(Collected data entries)

_ _ _ _ _

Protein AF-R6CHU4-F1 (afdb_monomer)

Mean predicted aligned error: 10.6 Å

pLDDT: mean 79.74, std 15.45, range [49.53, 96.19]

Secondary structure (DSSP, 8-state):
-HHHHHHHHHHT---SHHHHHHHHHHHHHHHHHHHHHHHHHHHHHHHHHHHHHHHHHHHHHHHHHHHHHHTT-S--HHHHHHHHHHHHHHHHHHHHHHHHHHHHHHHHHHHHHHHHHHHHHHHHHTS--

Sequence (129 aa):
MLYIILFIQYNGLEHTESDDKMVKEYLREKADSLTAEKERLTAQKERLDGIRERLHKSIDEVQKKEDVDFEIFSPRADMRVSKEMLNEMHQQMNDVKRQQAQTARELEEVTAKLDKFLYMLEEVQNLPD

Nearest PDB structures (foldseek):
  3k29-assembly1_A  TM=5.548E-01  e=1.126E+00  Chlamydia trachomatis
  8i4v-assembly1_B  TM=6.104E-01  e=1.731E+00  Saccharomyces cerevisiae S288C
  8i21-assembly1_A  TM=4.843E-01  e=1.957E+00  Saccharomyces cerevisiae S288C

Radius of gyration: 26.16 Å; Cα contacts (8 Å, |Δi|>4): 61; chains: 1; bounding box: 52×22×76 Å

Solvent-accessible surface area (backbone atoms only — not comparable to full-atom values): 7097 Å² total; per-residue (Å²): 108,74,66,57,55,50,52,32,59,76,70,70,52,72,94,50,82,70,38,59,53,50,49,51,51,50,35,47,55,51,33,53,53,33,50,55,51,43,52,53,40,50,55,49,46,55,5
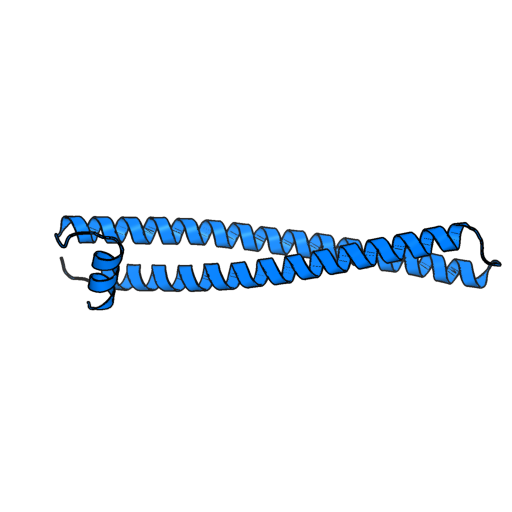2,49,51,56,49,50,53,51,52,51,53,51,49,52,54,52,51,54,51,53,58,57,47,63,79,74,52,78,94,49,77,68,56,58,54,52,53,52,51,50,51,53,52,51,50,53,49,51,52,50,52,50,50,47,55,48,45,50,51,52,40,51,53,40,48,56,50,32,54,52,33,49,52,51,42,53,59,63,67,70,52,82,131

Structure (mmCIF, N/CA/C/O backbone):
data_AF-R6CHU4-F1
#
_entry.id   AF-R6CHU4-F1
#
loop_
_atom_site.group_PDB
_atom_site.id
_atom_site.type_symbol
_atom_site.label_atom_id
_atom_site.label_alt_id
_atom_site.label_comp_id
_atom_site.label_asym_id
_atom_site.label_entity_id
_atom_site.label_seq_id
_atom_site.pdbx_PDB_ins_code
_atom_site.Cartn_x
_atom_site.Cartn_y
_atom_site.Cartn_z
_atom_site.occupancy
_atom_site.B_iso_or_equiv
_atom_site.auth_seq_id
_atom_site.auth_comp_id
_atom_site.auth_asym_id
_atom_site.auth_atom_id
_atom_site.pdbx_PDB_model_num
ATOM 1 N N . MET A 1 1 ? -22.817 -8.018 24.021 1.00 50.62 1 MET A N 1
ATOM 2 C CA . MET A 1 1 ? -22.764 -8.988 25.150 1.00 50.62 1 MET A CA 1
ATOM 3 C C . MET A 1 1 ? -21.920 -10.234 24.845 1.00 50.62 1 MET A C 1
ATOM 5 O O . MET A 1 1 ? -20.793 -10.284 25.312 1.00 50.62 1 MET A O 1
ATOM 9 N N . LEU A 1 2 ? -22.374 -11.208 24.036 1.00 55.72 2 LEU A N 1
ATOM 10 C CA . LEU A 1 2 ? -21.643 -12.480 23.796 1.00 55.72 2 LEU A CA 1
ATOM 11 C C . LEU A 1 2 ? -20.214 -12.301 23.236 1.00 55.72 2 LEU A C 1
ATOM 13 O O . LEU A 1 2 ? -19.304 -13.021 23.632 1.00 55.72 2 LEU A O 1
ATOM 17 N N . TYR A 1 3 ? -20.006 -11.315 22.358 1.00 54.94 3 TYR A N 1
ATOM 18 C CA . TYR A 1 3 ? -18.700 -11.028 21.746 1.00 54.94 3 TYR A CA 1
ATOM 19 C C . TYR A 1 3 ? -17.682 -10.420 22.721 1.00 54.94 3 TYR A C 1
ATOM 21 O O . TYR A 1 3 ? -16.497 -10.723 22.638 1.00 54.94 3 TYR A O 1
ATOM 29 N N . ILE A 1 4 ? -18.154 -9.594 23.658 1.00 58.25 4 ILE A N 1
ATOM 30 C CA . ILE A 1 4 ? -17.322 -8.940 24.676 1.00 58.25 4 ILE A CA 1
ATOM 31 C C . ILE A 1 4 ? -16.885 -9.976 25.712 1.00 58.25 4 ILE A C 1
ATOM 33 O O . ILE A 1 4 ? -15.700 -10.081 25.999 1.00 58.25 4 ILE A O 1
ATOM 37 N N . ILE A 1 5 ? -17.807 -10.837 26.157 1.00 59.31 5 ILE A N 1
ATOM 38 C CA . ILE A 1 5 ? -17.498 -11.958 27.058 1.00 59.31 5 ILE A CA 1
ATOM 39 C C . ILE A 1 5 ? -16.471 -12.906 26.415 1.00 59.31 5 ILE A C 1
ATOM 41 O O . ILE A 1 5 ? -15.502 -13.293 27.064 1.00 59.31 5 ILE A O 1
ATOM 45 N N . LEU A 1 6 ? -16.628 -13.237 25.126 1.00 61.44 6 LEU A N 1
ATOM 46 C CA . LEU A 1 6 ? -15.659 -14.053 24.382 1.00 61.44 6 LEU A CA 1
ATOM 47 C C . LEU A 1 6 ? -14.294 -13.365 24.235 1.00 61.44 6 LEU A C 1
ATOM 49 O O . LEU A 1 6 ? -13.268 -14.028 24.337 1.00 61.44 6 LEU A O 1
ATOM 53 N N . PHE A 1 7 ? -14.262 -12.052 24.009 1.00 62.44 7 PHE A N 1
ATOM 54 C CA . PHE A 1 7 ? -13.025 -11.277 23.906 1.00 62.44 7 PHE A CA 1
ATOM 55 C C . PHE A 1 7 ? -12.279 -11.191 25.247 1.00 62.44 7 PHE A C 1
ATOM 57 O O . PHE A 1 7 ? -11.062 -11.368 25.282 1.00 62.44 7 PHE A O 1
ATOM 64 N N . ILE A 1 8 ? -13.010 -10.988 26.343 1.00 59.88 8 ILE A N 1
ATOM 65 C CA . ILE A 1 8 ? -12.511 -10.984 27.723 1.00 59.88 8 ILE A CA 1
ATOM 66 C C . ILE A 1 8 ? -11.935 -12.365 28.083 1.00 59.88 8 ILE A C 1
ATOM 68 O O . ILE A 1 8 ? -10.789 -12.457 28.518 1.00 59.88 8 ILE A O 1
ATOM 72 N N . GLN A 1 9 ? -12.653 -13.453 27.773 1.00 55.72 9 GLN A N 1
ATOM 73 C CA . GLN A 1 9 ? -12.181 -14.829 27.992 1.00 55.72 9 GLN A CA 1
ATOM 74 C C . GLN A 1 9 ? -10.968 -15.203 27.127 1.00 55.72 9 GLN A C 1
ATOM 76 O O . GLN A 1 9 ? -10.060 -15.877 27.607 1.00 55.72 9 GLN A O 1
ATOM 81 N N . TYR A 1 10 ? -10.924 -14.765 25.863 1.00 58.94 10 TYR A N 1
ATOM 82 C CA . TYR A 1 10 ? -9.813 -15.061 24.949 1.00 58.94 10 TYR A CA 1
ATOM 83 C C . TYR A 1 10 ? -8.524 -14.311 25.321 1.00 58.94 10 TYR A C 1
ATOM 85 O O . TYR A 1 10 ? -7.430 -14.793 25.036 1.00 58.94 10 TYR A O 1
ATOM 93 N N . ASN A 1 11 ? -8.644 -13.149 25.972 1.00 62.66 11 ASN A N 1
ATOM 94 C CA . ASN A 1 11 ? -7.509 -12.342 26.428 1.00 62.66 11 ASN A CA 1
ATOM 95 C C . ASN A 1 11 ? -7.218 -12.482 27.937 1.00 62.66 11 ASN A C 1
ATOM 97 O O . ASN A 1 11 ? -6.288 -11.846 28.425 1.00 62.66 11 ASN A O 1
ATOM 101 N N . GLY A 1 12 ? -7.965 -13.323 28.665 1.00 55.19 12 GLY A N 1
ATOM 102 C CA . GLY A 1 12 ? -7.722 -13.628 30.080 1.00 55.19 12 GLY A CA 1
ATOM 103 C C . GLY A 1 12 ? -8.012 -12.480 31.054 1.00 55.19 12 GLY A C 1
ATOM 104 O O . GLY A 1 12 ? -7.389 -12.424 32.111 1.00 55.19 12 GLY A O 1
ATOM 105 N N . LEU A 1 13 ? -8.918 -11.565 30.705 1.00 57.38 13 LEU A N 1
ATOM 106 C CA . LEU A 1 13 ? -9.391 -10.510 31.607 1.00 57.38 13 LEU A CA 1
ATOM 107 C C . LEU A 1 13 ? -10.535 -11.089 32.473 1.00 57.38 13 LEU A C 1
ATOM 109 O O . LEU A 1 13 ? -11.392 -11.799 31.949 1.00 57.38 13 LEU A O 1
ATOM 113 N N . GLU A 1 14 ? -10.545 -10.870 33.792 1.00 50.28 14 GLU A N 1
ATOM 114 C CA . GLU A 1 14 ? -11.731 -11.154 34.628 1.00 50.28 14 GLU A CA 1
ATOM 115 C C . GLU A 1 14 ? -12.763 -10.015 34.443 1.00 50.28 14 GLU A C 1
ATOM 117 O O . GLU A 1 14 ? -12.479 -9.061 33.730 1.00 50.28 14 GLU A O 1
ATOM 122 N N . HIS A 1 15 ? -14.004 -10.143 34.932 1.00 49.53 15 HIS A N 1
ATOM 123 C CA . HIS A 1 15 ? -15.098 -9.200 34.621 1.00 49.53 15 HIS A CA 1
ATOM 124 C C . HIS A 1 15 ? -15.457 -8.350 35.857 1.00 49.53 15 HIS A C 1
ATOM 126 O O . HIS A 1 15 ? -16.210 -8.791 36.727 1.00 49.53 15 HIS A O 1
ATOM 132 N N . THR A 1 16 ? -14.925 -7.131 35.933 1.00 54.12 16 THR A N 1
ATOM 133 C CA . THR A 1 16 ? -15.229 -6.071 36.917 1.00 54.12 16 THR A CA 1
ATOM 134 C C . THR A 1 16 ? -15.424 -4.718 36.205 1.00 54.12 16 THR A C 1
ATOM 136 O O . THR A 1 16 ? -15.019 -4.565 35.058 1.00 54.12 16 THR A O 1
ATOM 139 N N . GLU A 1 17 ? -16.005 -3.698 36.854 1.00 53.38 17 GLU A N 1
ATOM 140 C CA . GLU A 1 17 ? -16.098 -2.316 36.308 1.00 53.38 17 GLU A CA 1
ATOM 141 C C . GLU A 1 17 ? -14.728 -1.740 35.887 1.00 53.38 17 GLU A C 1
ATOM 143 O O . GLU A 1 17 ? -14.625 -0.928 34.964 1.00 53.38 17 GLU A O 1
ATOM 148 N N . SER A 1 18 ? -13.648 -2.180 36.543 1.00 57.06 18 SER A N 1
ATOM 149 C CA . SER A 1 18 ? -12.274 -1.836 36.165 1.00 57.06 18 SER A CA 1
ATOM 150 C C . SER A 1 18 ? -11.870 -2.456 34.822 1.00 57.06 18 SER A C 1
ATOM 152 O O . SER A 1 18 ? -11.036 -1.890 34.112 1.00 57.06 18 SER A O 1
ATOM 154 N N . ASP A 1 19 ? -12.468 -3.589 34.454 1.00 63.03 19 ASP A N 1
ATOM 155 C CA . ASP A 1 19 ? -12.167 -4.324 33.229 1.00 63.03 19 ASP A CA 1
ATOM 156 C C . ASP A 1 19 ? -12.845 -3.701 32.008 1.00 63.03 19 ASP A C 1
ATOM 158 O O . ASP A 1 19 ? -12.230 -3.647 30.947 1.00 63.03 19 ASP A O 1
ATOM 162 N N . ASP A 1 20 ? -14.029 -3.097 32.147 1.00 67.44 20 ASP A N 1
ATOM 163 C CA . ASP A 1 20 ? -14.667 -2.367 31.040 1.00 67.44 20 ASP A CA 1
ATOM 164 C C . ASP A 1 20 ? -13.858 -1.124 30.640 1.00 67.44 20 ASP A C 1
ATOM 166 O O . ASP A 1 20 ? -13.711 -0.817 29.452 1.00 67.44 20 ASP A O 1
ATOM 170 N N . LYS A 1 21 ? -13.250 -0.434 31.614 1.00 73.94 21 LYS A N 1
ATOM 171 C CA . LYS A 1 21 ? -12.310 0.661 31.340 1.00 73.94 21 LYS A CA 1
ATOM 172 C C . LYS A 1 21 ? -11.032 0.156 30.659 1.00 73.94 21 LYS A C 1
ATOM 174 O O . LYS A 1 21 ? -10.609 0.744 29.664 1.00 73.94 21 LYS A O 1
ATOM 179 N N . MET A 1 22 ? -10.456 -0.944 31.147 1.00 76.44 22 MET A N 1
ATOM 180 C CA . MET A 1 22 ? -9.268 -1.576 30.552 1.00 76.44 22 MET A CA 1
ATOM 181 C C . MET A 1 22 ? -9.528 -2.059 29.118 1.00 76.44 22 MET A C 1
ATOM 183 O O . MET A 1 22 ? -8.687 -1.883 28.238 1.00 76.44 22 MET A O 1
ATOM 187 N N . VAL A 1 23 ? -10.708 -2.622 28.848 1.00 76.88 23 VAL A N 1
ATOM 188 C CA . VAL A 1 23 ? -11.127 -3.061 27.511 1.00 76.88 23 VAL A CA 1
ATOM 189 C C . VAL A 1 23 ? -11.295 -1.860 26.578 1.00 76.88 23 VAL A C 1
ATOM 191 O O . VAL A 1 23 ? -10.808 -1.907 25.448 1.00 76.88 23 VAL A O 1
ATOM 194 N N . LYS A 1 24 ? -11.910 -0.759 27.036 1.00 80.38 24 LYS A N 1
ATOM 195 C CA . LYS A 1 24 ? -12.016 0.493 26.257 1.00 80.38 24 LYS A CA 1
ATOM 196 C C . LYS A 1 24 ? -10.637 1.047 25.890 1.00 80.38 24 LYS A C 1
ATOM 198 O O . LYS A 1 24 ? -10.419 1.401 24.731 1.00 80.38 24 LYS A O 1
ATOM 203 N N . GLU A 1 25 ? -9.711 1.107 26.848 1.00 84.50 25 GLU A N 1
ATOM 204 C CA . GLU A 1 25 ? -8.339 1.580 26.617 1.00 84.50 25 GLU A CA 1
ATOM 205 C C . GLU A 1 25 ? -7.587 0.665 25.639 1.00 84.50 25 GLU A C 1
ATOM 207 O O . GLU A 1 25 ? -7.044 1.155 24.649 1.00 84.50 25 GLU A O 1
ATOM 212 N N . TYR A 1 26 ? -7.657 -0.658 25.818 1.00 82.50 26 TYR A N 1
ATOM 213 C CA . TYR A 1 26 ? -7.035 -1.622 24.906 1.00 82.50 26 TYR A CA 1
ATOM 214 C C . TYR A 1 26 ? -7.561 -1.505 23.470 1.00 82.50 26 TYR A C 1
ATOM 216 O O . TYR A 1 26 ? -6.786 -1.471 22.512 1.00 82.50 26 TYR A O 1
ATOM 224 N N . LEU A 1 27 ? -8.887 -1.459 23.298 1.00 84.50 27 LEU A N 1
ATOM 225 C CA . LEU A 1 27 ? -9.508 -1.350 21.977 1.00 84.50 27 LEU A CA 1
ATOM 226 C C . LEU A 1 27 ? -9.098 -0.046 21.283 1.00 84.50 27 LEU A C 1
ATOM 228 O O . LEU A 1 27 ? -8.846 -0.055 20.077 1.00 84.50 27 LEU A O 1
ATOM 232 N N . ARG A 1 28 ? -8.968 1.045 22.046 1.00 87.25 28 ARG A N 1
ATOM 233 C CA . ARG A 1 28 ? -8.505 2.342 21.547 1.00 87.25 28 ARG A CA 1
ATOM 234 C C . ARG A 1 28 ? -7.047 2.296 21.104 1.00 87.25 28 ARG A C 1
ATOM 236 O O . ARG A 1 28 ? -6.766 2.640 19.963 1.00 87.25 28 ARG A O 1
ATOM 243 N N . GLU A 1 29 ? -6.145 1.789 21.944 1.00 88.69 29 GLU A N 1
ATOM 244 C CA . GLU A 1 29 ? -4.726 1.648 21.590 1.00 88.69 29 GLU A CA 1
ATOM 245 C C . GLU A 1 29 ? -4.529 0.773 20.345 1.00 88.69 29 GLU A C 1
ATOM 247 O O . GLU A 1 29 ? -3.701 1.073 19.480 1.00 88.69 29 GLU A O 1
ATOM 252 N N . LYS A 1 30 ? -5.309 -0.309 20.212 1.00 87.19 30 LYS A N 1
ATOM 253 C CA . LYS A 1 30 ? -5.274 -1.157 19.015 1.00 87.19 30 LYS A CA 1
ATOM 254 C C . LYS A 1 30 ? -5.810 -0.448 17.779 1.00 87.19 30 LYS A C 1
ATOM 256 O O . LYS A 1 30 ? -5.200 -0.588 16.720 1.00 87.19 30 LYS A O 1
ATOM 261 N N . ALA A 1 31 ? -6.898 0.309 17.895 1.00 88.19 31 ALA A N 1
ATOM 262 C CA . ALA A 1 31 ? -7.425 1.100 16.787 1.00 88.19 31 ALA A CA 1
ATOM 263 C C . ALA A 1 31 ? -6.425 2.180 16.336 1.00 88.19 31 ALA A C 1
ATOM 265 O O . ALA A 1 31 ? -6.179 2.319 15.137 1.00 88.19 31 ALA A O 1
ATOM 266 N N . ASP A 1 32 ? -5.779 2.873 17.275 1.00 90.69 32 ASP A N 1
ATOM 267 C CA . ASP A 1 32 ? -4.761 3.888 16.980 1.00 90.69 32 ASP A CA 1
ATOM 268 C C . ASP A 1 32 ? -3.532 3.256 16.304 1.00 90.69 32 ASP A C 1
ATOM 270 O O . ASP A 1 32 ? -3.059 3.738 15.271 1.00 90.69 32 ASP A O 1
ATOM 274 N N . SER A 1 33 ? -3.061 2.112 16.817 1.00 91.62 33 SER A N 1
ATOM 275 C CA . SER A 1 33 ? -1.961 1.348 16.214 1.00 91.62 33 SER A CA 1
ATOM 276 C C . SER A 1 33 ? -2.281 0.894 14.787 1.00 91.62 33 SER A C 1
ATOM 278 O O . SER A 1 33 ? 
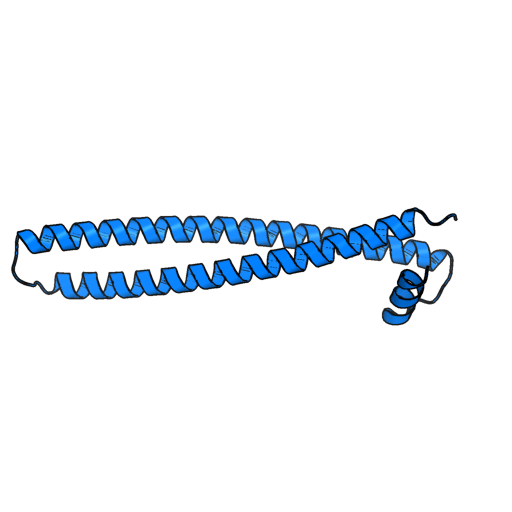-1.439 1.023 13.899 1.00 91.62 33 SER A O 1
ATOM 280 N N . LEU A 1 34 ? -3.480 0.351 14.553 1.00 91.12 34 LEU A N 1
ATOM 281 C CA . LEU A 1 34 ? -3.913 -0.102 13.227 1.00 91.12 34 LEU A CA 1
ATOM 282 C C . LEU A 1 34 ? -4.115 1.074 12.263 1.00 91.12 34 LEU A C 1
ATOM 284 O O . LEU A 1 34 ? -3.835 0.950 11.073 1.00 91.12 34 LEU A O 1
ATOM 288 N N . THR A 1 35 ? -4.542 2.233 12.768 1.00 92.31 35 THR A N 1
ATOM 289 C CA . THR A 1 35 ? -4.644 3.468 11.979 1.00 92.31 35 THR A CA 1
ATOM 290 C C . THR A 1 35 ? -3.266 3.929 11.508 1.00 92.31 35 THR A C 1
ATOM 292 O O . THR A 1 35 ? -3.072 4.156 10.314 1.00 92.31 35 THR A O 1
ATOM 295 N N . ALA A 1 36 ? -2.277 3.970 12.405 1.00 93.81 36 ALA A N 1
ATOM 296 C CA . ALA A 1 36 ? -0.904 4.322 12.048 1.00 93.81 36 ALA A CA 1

_ _ _ _ _

__TASK OBJECTIVE__. Copy the records above exactly, beginning at the line that contains "Mean predicted aligned error: 10.6 Å" and stopping after the line that contains "Solvent-accessible surface area".

__RESPONSE TO THE EXERCISE__.
Mean predicted aligned error: 10.6 Å

pLDDT: mean 79.74, std 15.45, range [49.53, 96.19]

Secondary structure (DSSP, 8-state):
-HHHHHHHHHHT---SHHHHHHHHHHHHHHHHHHHHHHHHHHHHHHHHHHHHHHHHHHHHHHHHHHHHHHTT-S--HHHHHHHHHHHHHHHHHHHHHHHHHHHHHHHHHHHHHHHHHHHHHHHHHTS--

Sequence (129 aa):
MLYIILFIQYNGLEHTESDDKMVKEYLREKADSLTAEKERLTAQKERLDGIRERLHKSIDEVQKKEDVDFEIFSPRADMRVSKEMLNEMHQQMNDVKRQQAQTARELEEVTAKLDKFLYMLEEVQNLPD

Nearest PDB structures (foldseek):
  3k29-assembly1_A  TM=5.548E-01  e=1.126E+00  Chlamydia trachomatis
  8i4v-assembly1_B  TM=6.104E-01  e=1.731E+00  Saccharomyces cerevisiae S288C
  8i21-assembly1_A  TM=4.843E-01  e=1.957E+00  Saccharomyces cerevisiae S288C

Radius of gyration: 26.16 Å; Cα contacts (8 Å, |Δi|>4): 61; chains: 1; bounding box: 52×22×76 Å

Solvent-accessible surface area (backbone atoms only — not comparable to full-atom values): 7097 Å² total; per-residue (Å²): 108,74,66,57,55,50,52,32,59,76,70,70,52,72,94,50,82,70,38,59,53,50,49,51,51,50,35,47,55,51,33,53,53,33,50,55,51,43,52,53,40,50,55,49,46,55,5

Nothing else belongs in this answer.